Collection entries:
· · · ·
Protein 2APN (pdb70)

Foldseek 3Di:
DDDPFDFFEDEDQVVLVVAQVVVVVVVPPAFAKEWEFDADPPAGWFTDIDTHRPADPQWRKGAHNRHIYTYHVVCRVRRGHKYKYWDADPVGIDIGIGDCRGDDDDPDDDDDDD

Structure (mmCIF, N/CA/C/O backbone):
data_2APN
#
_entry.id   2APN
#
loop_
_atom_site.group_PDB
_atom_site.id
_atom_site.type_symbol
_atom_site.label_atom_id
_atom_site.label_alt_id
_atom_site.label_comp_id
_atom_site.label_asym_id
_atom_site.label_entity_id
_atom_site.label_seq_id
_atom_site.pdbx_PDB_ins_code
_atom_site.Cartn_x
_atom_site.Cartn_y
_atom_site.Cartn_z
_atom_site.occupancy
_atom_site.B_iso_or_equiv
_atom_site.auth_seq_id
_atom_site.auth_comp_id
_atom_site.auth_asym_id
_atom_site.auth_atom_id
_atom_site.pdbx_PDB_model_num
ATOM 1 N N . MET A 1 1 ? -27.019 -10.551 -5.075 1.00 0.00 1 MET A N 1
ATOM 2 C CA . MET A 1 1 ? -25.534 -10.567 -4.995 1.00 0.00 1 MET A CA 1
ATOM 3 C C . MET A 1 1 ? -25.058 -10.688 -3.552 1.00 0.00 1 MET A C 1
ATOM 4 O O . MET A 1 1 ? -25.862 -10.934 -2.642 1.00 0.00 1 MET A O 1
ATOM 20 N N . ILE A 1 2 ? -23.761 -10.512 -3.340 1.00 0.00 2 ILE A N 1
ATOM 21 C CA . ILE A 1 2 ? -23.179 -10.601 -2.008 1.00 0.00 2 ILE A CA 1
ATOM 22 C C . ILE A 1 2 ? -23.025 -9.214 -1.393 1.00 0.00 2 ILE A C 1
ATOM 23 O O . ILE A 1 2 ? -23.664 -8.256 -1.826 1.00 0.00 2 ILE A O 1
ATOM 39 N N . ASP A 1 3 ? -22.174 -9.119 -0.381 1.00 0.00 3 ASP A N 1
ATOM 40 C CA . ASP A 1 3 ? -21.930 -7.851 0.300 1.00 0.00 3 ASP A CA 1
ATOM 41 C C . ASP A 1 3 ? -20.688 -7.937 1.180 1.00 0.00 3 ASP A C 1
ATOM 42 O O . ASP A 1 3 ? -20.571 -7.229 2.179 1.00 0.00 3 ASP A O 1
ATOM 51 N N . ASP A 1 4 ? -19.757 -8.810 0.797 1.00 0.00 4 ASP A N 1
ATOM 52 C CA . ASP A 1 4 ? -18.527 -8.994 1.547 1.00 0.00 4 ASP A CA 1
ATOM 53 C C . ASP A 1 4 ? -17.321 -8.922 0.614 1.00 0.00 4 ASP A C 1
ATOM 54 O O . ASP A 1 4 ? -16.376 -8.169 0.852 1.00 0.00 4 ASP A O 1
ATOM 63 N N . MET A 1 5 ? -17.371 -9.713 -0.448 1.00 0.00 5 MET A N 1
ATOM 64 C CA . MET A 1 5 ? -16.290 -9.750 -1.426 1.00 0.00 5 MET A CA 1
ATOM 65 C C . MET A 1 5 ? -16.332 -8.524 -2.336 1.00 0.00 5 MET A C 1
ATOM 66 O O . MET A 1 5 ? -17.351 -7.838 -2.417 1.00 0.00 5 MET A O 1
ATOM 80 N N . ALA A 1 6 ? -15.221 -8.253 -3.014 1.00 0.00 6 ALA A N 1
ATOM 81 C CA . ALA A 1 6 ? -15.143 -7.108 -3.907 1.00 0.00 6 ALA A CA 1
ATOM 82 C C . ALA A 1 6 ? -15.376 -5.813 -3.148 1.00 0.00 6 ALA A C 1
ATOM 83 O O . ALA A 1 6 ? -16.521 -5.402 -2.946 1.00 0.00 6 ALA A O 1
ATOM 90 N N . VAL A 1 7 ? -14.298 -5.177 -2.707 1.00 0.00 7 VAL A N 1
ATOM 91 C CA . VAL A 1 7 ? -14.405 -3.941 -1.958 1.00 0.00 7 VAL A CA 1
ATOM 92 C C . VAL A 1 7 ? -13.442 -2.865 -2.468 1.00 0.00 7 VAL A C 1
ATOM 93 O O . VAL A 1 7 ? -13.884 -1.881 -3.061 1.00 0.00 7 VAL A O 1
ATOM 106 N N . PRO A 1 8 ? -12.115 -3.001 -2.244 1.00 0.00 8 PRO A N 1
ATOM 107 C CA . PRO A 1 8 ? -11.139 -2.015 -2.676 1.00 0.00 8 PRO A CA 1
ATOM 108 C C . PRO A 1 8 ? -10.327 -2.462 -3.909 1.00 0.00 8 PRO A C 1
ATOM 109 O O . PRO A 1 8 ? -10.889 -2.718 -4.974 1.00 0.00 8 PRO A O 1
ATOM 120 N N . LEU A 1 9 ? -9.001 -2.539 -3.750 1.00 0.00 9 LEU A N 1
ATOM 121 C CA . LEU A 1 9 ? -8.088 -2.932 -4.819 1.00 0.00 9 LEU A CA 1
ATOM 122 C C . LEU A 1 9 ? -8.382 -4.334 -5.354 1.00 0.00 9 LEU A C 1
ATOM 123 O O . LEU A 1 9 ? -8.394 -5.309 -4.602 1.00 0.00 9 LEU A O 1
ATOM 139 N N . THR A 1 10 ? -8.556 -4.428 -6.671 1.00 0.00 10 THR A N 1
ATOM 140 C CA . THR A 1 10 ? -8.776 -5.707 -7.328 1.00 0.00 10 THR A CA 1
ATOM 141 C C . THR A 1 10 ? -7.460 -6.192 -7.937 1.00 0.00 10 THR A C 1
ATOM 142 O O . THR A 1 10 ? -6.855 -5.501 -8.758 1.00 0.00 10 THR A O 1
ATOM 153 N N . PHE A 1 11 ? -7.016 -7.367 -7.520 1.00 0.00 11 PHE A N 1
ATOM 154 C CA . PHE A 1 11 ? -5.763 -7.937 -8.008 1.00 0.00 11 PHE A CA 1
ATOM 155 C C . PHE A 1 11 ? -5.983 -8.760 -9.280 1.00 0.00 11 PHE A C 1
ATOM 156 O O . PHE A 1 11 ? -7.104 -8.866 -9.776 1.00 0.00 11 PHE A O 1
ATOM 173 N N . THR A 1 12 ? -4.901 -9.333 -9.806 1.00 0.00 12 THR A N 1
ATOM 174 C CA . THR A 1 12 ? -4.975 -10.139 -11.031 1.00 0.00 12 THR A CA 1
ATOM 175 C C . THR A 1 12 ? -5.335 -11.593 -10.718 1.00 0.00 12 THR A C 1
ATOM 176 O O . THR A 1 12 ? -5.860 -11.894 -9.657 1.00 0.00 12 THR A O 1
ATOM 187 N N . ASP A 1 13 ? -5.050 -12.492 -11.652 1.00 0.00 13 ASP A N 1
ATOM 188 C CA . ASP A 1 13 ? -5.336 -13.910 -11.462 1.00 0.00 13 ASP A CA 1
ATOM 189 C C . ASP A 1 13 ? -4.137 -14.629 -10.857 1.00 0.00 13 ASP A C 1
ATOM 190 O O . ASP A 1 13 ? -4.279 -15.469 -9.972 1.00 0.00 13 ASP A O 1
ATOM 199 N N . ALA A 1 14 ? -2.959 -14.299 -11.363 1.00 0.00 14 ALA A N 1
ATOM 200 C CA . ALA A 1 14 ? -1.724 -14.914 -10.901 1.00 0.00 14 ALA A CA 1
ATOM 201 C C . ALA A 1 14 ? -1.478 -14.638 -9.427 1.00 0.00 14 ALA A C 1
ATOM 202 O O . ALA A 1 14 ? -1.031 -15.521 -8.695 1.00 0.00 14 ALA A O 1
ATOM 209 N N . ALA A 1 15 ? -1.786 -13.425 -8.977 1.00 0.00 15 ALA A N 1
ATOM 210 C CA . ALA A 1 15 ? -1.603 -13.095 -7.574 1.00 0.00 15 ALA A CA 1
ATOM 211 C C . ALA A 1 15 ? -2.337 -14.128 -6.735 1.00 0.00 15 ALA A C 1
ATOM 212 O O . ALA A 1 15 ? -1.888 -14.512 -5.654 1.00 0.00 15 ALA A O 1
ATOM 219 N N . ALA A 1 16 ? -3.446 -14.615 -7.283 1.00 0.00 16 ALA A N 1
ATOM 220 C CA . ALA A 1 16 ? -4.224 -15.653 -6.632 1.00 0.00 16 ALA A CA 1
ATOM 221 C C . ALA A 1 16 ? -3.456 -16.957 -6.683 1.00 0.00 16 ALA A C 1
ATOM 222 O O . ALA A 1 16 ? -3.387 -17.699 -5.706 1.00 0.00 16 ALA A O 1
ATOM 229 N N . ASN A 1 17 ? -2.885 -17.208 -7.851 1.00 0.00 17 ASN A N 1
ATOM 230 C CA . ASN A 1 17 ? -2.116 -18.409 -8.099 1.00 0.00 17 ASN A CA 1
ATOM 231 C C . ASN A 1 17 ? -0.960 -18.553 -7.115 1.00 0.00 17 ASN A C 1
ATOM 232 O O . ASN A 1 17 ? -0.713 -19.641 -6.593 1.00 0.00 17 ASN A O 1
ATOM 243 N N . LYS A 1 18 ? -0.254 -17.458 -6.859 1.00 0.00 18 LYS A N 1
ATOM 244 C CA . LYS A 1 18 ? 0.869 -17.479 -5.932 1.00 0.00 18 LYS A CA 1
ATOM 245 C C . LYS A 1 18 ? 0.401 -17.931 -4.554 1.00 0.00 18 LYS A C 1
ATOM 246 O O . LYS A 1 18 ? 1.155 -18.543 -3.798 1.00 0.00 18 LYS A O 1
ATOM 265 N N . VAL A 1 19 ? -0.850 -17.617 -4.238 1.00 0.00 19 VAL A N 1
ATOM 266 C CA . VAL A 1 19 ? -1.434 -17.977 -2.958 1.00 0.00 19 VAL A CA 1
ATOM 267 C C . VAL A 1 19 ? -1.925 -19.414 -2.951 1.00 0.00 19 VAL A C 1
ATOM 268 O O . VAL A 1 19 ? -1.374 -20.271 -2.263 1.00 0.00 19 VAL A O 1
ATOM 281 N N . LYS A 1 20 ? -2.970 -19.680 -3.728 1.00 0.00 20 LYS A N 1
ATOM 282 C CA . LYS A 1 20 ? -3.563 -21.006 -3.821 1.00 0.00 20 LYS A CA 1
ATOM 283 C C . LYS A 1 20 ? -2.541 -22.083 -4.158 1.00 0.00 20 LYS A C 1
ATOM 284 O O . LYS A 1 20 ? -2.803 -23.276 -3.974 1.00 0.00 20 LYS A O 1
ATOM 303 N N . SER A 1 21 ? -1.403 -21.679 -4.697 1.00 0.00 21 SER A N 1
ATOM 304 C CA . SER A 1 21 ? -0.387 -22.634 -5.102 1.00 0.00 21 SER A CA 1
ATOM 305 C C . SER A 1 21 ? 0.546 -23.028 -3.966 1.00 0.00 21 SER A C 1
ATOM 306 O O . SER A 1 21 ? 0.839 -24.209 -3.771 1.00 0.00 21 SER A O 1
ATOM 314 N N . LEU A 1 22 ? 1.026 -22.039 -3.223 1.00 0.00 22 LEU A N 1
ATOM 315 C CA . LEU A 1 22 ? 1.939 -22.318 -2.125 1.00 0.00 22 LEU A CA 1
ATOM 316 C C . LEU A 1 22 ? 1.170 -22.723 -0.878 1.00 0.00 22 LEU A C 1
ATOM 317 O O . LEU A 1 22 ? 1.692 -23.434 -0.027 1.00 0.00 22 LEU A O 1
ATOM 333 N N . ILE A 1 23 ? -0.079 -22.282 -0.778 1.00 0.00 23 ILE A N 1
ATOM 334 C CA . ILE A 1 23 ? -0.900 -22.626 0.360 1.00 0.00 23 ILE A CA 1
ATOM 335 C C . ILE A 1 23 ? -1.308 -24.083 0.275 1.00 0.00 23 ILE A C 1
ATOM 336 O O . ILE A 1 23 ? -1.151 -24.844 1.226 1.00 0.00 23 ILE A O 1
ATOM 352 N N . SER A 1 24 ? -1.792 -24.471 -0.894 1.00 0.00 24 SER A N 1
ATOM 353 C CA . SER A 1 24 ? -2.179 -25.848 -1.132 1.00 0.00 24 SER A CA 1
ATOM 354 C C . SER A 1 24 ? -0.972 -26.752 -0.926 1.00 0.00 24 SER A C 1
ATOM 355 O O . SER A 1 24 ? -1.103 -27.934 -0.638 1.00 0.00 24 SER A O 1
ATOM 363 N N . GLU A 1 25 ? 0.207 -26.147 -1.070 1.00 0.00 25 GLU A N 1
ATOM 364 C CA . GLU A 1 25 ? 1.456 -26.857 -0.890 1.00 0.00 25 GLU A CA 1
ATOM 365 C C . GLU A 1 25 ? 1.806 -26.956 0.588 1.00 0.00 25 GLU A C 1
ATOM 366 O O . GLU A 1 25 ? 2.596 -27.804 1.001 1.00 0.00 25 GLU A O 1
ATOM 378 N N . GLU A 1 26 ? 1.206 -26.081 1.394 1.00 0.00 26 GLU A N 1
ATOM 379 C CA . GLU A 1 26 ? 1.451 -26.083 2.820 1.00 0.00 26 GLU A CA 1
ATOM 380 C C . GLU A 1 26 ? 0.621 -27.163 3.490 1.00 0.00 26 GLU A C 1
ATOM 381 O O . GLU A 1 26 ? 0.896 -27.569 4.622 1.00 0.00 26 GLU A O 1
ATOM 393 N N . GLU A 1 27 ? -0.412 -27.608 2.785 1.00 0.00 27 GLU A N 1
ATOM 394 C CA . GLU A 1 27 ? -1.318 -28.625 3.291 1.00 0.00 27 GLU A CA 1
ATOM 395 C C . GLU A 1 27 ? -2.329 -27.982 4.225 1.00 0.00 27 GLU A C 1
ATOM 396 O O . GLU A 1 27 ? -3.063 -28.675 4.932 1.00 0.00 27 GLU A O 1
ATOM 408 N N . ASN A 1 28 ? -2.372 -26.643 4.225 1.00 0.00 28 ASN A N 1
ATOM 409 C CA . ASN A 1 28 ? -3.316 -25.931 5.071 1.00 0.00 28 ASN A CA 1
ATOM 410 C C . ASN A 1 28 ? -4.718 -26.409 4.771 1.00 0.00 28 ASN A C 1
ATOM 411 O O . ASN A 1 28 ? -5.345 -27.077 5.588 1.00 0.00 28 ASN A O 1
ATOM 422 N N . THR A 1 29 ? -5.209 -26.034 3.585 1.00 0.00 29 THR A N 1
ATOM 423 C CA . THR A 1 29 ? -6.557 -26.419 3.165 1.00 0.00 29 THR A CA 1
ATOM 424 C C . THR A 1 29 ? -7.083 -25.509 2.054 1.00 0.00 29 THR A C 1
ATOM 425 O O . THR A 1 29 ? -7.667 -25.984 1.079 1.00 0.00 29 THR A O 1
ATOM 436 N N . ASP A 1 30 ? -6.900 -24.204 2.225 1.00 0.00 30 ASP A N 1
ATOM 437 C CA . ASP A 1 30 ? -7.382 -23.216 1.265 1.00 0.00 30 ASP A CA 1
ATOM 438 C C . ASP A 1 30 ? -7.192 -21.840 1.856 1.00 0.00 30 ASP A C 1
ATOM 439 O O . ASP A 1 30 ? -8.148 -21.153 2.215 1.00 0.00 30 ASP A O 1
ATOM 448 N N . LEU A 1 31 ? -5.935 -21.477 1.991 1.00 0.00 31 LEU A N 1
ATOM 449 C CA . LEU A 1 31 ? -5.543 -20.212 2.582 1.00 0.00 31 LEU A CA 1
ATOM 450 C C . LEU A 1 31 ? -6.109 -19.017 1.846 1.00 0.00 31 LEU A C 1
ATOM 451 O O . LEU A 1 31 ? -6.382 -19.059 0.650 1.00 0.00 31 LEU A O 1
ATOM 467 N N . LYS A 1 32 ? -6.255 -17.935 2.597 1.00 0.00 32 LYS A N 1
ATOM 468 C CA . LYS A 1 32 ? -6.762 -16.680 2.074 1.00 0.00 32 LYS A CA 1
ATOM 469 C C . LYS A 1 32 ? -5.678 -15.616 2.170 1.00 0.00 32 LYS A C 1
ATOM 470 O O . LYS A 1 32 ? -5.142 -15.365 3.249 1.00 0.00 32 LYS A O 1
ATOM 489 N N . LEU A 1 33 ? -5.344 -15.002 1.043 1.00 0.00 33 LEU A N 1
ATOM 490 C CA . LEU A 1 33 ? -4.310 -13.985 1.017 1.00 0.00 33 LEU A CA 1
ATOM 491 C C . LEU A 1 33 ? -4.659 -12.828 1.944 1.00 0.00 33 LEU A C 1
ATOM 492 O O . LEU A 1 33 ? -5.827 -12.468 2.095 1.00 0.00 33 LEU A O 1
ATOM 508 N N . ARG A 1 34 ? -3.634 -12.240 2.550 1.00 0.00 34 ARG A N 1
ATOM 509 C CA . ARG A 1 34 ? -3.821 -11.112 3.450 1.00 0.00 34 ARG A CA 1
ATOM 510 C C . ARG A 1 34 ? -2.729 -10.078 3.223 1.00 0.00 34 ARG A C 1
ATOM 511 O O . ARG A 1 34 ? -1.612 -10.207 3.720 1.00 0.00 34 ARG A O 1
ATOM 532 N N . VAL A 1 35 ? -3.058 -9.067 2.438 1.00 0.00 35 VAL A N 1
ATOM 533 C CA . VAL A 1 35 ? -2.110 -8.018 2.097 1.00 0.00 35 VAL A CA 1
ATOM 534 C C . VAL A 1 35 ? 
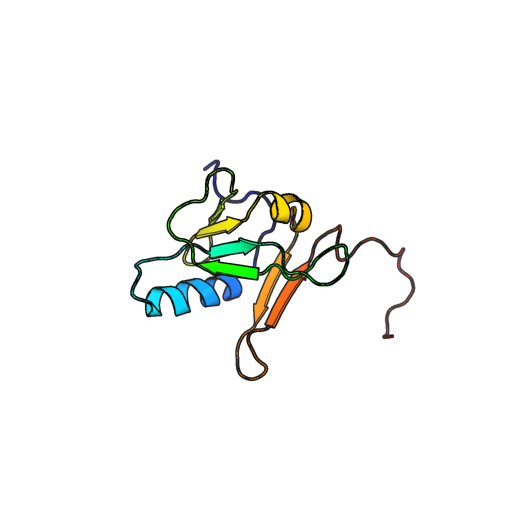-1.832 -7.063 3.245 1.00 0.00 35 VAL A C 1
ATOM 535 O O . VAL A 1 35 ? -2.661 -6.857 4.132 1.00 0.00 35 VAL A O 1
ATOM 548 N N . TYR A 1 36 ? -0.656 -6.457 3.177 1.00 0.00 36 TYR A N 1
ATOM 549 C CA . TYR A 1 36 ? -0.214 -5.474 4.154 1.00 0.00 36 TYR A CA 1
ATOM 550 C C . TYR A 1 36 ? 0.536 -4.366 3.428 1.00 0.00 36 TYR A C 1
ATOM 551 O O . TYR A 1 36 ? 0.671 -4.403 2.206 1.00 0.00 36 TYR A O 1
ATOM 569 N N . ILE A 1 37 ? 1.017 -3.380 4.167 1.00 0.00 37 ILE A N 1
ATOM 570 C CA . ILE A 1 37 ? 1.738 -2.274 3.555 1.00 0.00 37 ILE A CA 1
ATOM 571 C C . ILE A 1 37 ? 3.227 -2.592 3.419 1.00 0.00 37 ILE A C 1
· · · ·
Aim of the exercise: Retype, without changes, the lines from the line holding "ATOM 570 C CA" to the end of the data, both ends included.

Task answer:
ATOM 570 C CA . ILE A 1 37 ? 1.738 -2.274 3.555 1.00 0.00 37 ILE A CA 1
ATOM 571 C C . ILE A 1 37 ? 3.227 -2.592 3.419 1.00 0.00 37 ILE A C 1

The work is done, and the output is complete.